Book Synopsis Monthly Magazine of Politics, Literature, Art, Science, and the Belles-lettres by :
Download or read book Monthly Magazine of Politics, Literature, Art, Science, and the Belles-lettres written by and published by . This book was released on 1798 with total page 578 pages. Available in PDF, EPUB and Kindle. Book excerpt:
Book Synopsis Mendelssohn and His World by : R. Larry Todd
Download or read book Mendelssohn and His World written by R. Larry Todd and published by Princeton University Press. This book was released on 2012-01-16 with total page 428 pages. Available in PDF, EPUB and Kindle. Book excerpt: During the 1830s and 1840s the remarkably versatile composer-pianist-organist-conductor Felix Mendelssohn-Bartholdy stood at the forefront of German and English musical life. Bringing together previously unpublished essays by historians and musicologists, reflections on Mendelssohn written by his contemporaries, the composer's own letters, and early critical reviews of his music, this volume explores various facets of Mendelssohn's music, his social and intellectual circles, and his career. The essays in Part I cover the nature of a Jewish identity in Mendelssohn's music (Leon Botstein); his relationship to the Berlin Singakademie (William A. Little); the role of his sister Fanny Hensel, herself a child prodigy and accomplished composer (Nancy Reich); Mendelssohn's compositional craft in the Italian Symphony and selected concert overtures (Claudio Spies); his oratorio Elijah (Martin Staehelin); his incidental music to Sophocles' Antigone (Michael P. Steinberg); his anthem "Why, O Lord, delay forever?" (David Brodbeck); and an unfinished piano sonata (R. Larry Todd).

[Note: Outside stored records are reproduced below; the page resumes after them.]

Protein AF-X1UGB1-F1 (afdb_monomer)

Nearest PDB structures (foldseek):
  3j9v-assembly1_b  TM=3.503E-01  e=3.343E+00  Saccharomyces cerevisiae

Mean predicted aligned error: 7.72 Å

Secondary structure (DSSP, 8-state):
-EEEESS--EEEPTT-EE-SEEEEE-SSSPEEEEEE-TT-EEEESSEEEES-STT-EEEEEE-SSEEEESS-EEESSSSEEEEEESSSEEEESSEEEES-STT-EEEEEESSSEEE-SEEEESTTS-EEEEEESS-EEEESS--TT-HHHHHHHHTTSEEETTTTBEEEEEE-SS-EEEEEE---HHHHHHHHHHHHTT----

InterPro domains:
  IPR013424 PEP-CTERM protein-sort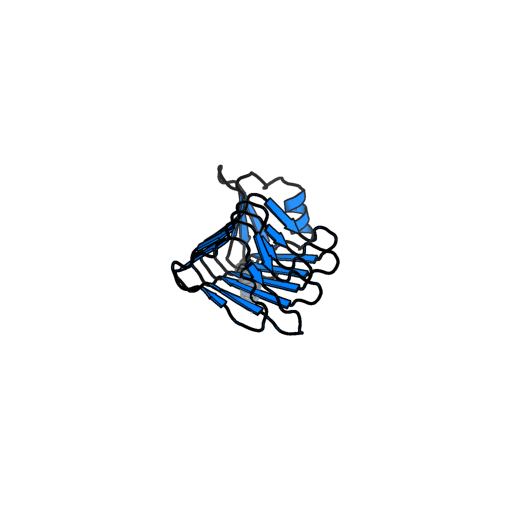ing domain [PF07589] (182-201)
  IPR013424 PEP-CTERM protein-sorting domain [TIGR02595] (182-202)

Foldseek 3Di:
DPEPADQDEDEDDAPDEDEEEYEQFDPDQHEYEYEYDAAHEYEHCEEYEYHQAAPTEYEYEYAEYEYEHLEEYEFFQRAHYEYEYQEYEYEHAYEYEAFAAAATGGEYEYLAYEYEYQYYDACHHNGGAAYEFNHYKYKHQDDCQVPPRVVVCQVVRRYDYNNNQWHWDWDDPPGIIIIHTDHPPCVVVVCVVVVVVVVPDDD

Organism: NCBI:txid412755

Radius of gyration: 19.19 Å; Cα contacts (8 Å, |Δi|>4): 655; chains: 1; bounding box: 55×61×36 Å

Structure (mmCIF, N/CA/C/O backbone):
data_AF-X1UGB1-F1
#
_entry.id   AF-X1UGB1-F1
#
loop_
_atom_site.group_PDB
_atom_site.id
_atom_site.type_symbol
_atom_site.label_atom_id
_atom_site.label_alt_id
_atom_site.label_comp_id
_atom_site.label_asym_id
_atom_site.label_entity_id
_atom_site.label_seq_id
_atom_site.pdbx_PDB_ins_code
_atom_site.Cartn_x
_atom_site.Cartn_y
_atom_site.Cartn_z
_atom_site.occupancy
_atom_site.B_iso_or_equiv
_atom_site.auth_seq_id
_atom_site.auth_comp_id
_atom_site.auth_asym_id
_atom_site.auth_atom_id
_atom_site.pdbx_PDB_model_num
ATOM 1 N N . TYR A 1 1 ? 20.537 13.171 -2.878 1.00 40.69 1 TYR A N 1
ATOM 2 C CA . TYR A 1 1 ? 20.257 11.760 -3.184 1.00 40.69 1 TYR A CA 1
ATOM 3 C C . TYR A 1 1 ? 20.977 10.939 -2.135 1.00 40.69 1 TYR A C 1
ATOM 5 O O . TYR A 1 1 ? 22.197 10.885 -2.173 1.00 40.69 1 TYR A O 1
ATOM 13 N N . ASN A 1 2 ? 20.245 10.401 -1.163 1.00 43.50 2 ASN A N 1
ATOM 14 C CA . ASN A 1 2 ? 20.798 9.429 -0.221 1.00 43.50 2 ASN A CA 1
ATOM 15 C C . ASN A 1 2 ? 20.343 8.059 -0.722 1.00 43.50 2 ASN A C 1
ATOM 17 O O . ASN A 1 2 ? 19.412 7.472 -0.183 1.00 43.50 2 ASN A O 1
ATOM 21 N N . GLY A 1 3 ? 20.894 7.636 -1.862 1.00 42.06 3 GLY A N 1
ATOM 22 C CA . GLY A 1 3 ? 20.610 6.312 -2.401 1.00 42.06 3 GLY A CA 1
ATOM 23 C C . GLY A 1 3 ? 21.403 5.273 -1.639 1.00 42.06 3 GLY A C 1
ATOM 24 O O . GLY A 1 3 ? 22.607 5.436 -1.428 1.00 42.06 3 GLY A O 1
ATOM 25 N N . LEU A 1 4 ? 20.721 4.210 -1.238 1.00 51.50 4 LEU A N 1
ATOM 26 C CA . LEU A 1 4 ? 21.368 2.991 -0.787 1.00 51.50 4 LEU A CA 1
ATOM 27 C C . LEU A 1 4 ? 21.810 2.243 -2.044 1.00 51.50 4 LEU A C 1
ATOM 29 O O . LEU A 1 4 ? 21.087 1.415 -2.586 1.00 51.50 4 LEU A O 1
ATOM 33 N N . ASP A 1 5 ? 22.979 2.594 -2.567 1.00 41.47 5 ASP A N 1
ATOM 34 C CA . ASP A 1 5 ? 23.580 1.855 -3.670 1.00 41.47 5 ASP A CA 1
ATOM 35 C C . ASP A 1 5 ? 24.313 0.630 -3.074 1.00 41.47 5 ASP A C 1
ATOM 37 O O . ASP A 1 5 ? 25.506 0.693 -2.780 1.00 41.47 5 ASP A O 1
ATOM 41 N N . GLY A 1 6 ? 23.596 -0.479 -2.834 1.00 39.69 6 GLY A N 1
ATOM 42 C CA . GLY A 1 6 ? 24.191 -1.757 -2.401 1.00 39.69 6 GLY A CA 1
ATOM 43 C C . GLY A 1 6 ? 23.282 -2.671 -1.562 1.00 39.69 6 GLY A C 1
ATOM 44 O O . GLY A 1 6 ? 22.246 -2.240 -1.070 1.00 39.69 6 GLY A O 1
ATOM 45 N N . ASN A 1 7 ? 23.704 -3.935 -1.381 1.00 42.66 7 ASN A N 1
ATOM 46 C CA . ASN A 1 7 ? 23.102 -4.969 -0.507 1.00 42.66 7 ASN A CA 1
ATOM 47 C C . ASN A 1 7 ? 23.170 -4.587 0.993 1.00 42.66 7 ASN A C 1
ATOM 49 O O . ASN A 1 7 ? 23.826 -5.271 1.779 1.00 42.66 7 ASN A O 1
ATOM 53 N N . GLY A 1 8 ? 22.585 -3.461 1.392 1.00 43.41 8 GLY A N 1
ATOM 54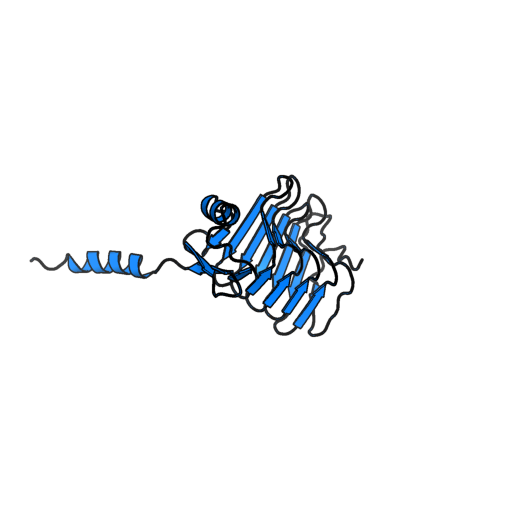 C CA . GLY A 1 8 ? 22.603 -2.978 2.768 1.00 43.41 8 GLY A CA 1
ATOM 55 C C . GLY A 1 8 ? 21.194 -2.832 3.316 1.00 43.41 8 GLY A C 1
ATOM 56 O O . GLY A 1 8 ? 20.385 -2.114 2.734 1.00 43.41 8 GLY A O 1
ATOM 57 N N . ASP A 1 9 ? 20.925 -3.477 4.448 1.00 52.75 9 ASP A N 1
ATOM 58 C CA . ASP A 1 9 ? 19.733 -3.190 5.237 1.00 52.75 9 ASP A CA 1
ATOM 59 C C . ASP A 1 9 ? 19.895 -1.799 5.870 1.00 52.75 9 ASP A C 1
ATOM 61 O O . ASP A 1 9 ? 20.838 -1.559 6.632 1.00 52.75 9 ASP A O 1
ATOM 65 N N . LEU A 1 10 ? 18.993 -0.866 5.556 1.00 58.66 10 LEU A N 1
ATOM 66 C CA . LEU A 1 10 ? 18.908 0.399 6.285 1.00 58.66 10 LEU A CA 1
ATOM 67 C C . LEU A 1 10 ? 17.861 0.260 7.384 1.00 58.66 10 LEU A C 1
ATOM 69 O O . LEU A 1 10 ? 16.660 0.203 7.120 1.00 58.66 10 LEU A O 1
ATOM 73 N N . THR A 1 11 ? 18.339 0.261 8.624 1.00 58.84 11 THR A N 1
ATOM 74 C CA . THR A 1 11 ? 17.495 0.352 9.813 1.00 58.84 11 THR A CA 1
ATOM 75 C C . THR A 1 11 ? 17.433 1.806 10.252 1.00 58.84 11 THR A C 1
ATOM 77 O O . THR A 1 11 ? 18.430 2.365 10.715 1.00 58.84 11 THR A O 1
ATOM 80 N N . ILE A 1 12 ? 16.263 2.428 10.126 1.00 57.75 12 ILE A N 1
ATOM 81 C CA . ILE A 1 12 ? 16.060 3.784 10.637 1.00 57.75 12 ILE A CA 1
ATOM 82 C C . ILE A 1 12 ? 15.761 3.713 12.137 1.00 57.75 12 ILE A C 1
ATOM 84 O O . ILE A 1 12 ? 14.792 3.089 12.581 1.00 57.75 12 ILE A O 1
ATOM 88 N N . LEU A 1 13 ? 16.633 4.344 12.924 1.00 57.31 13 LEU A N 1
ATOM 89 C CA . LEU A 1 13 ? 16.442 4.539 14.358 1.00 57.31 13 LEU A CA 1
ATOM 90 C C . LEU A 1 13 ? 15.430 5.669 14.616 1.00 57.31 13 LEU A C 1
ATOM 92 O O . LEU A 1 13 ? 15.292 6.569 13.783 1.00 57.31 13 LEU A O 1
ATOM 96 N N . PRO A 1 14 ? 14.744 5.671 15.771 1.00 52.72 14 PRO A N 1
ATOM 97 C CA . PRO A 1 14 ? 13.801 6.729 16.107 1.00 52.72 14 PRO A CA 1
ATOM 98 C C . PRO A 1 14 ? 14.399 8.138 15.982 1.00 52.72 14 PRO A C 1
ATOM 100 O O . PRO A 1 14 ? 15.460 8.420 16.536 1.00 52.72 14 PRO A O 1
ATOM 103 N N . GLY A 1 15 ? 13.701 9.023 15.260 1.00 54.78 15 GLY A N 1
ATOM 104 C CA . GLY A 1 15 ? 14.070 10.436 15.103 1.00 54.78 15 GLY A CA 1
ATOM 105 C C . GLY A 1 15 ? 14.992 10.764 13.922 1.00 54.78 15 GLY A C 1
ATOM 106 O O . GLY A 1 15 ? 15.459 11.895 13.826 1.00 54.78 15 GLY A O 1
ATOM 107 N N . ALA A 1 16 ? 15.270 9.817 13.024 1.00 58.09 16 ALA A N 1
ATOM 108 C CA . ALA A 1 16 ? 16.052 10.093 11.823 1.00 58.09 16 ALA A CA 1
ATOM 109 C C . ALA A 1 16 ? 15.203 10.756 10.717 1.00 58.09 16 ALA A C 1
ATOM 111 O O . ALA A 1 16 ? 14.219 10.205 10.228 1.00 58.09 16 ALA A O 1
ATOM 112 N N . GLU A 1 17 ? 15.626 11.944 10.284 1.00 54.22 17 GLU A N 1
ATOM 113 C CA . GLU A 1 17 ? 15.057 12.657 9.138 1.00 54.22 17 GLU A CA 1
ATOM 114 C C . GLU A 1 17 ? 15.891 12.392 7.877 1.00 54.22 17 GLU A C 1
ATOM 116 O O . GLU A 1 17 ? 17.112 12.560 7.895 1.00 54.22 17 GLU A O 1
ATOM 121 N N . LEU A 1 18 ? 15.250 12.003 6.763 1.00 58.66 18 LEU A N 1
ATOM 122 C CA . LEU A 1 18 ? 15.929 11.782 5.484 1.00 58.66 18 LEU A CA 1
ATOM 123 C C . LEU A 1 18 ? 15.429 12.770 4.419 1.00 58.66 18 LEU A C 1
ATOM 125 O O . LEU A 1 18 ? 14.320 12.697 3.900 1.00 58.66 18 LEU A O 1
ATOM 129 N N . THR A 1 19 ? 16.271 13.741 4.087 1.00 51.53 19 THR A N 1
ATOM 130 C CA . THR A 1 19 ? 15.780 15.065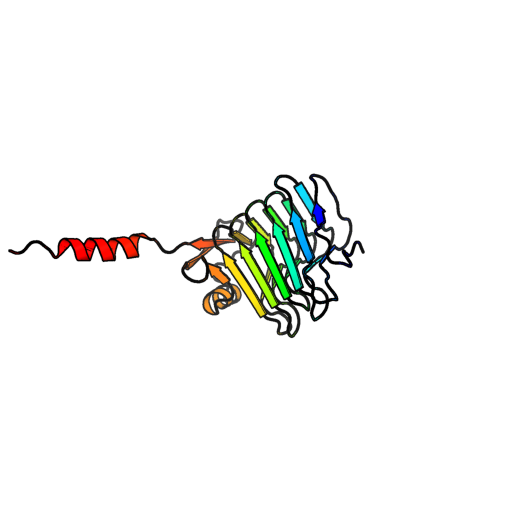 3.689 1.00 51.53 19 THR A CA 1
ATOM 131 C C . THR A 1 19 ? 15.354 15.255 2.229 1.00 51.53 19 THR A C 1
ATOM 133 O O . THR A 1 19 ? 14.940 16.358 1.935 1.00 51.53 19 THR A O 1
ATOM 136 N N . LEU A 1 20 ? 15.390 14.313 1.271 1.00 52.75 20 LEU A N 1
ATOM 137 C CA . LEU A 1 20 ? 14.943 14.716 -0.092 1.00 52.75 20 LEU A CA 1
ATOM 138 C C . LEU A 1 20 ? 14.370 13.630 -1.006 1.00 52.75 20 LEU A C 1
ATOM 140 O O . LEU A 1 20 ? 13.378 13.866 -1.686 1.00 52.75 20 LEU A O 1
ATOM 144 N N . MET A 1 21 ? 14.992 12.458 -1.063 1.00 59.19 21 MET A N 1
ATOM 145 C CA . MET A 1 21 ? 14.552 11.355 -1.916 1.00 59.19 21 MET A CA 1
ATOM 146 C C . MET A 1 21 ? 15.232 10.094 -1.412 1.00 59.19 21 MET A C 1
ATOM 148 O O . MET A 1 21 ? 16.459 10.083 -1.263 1.00 59.19 21 MET A O 1
ATOM 152 N N . THR A 1 22 ? 14.438 9.066 -1.144 1.00 62.94 22 THR A N 1
ATOM 153 C CA . THR A 1 22 ? 14.948 7.752 -0.744 1.00 62.94 22 THR A CA 1
ATOM 154 C C . THR A 1 22 ? 14.668 6.793 -1.872 1.00 62.94 22 THR A C 1
ATOM 156 O O . THR A 1 22 ? 13.539 6.727 -2.356 1.00 62.94 22 THR A O 1
ATOM 159 N N . VAL A 1 23 ? 15.716 6.116 -2.322 1.00 61.78 23 VAL A N 1
ATOM 160 C CA . VAL A 1 23 ? 15.611 5.140 -3.395 1.00 61.78 23 VAL A CA 1
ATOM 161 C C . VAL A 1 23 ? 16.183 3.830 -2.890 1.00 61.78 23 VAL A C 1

Part II presents little-known memoirs by such contemporaries as J. C. Lobe, A. B. Marx, Julius Schubring, C. E. Horsley, Max Mller, and Betty Pistor. Mendelssohn's letters are represented in Part III by his correspondence with Wilhelm von Boguslawski and Aloys Fuchs, here translated for the first time. Part IV contains late nineteenth-century critical reviews by Heinrich Heine, Franz Brendel, Friedrich Niecks, Otto Jahn, and Hans von Blow.
Book Synopsis Mendelssohn's 'Italian' Symphony by : John Michael Cooper
Download or read book Mendelssohn's 'Italian' Symphony written by John Michael Cooper and published by Oxford University Press, USA. This book was released on 2003 with total page 262 pages. Available in PDF, EPUB and Kindle. Book excerpt: This study of the composition, reception, extramusical implications and stylistic eclecticism of Mendelssohn's Italian Symphony devotes extensive attention to the differences between the posthumously published familiar version of the work and the composer's revision, which remained unpublised until 2001.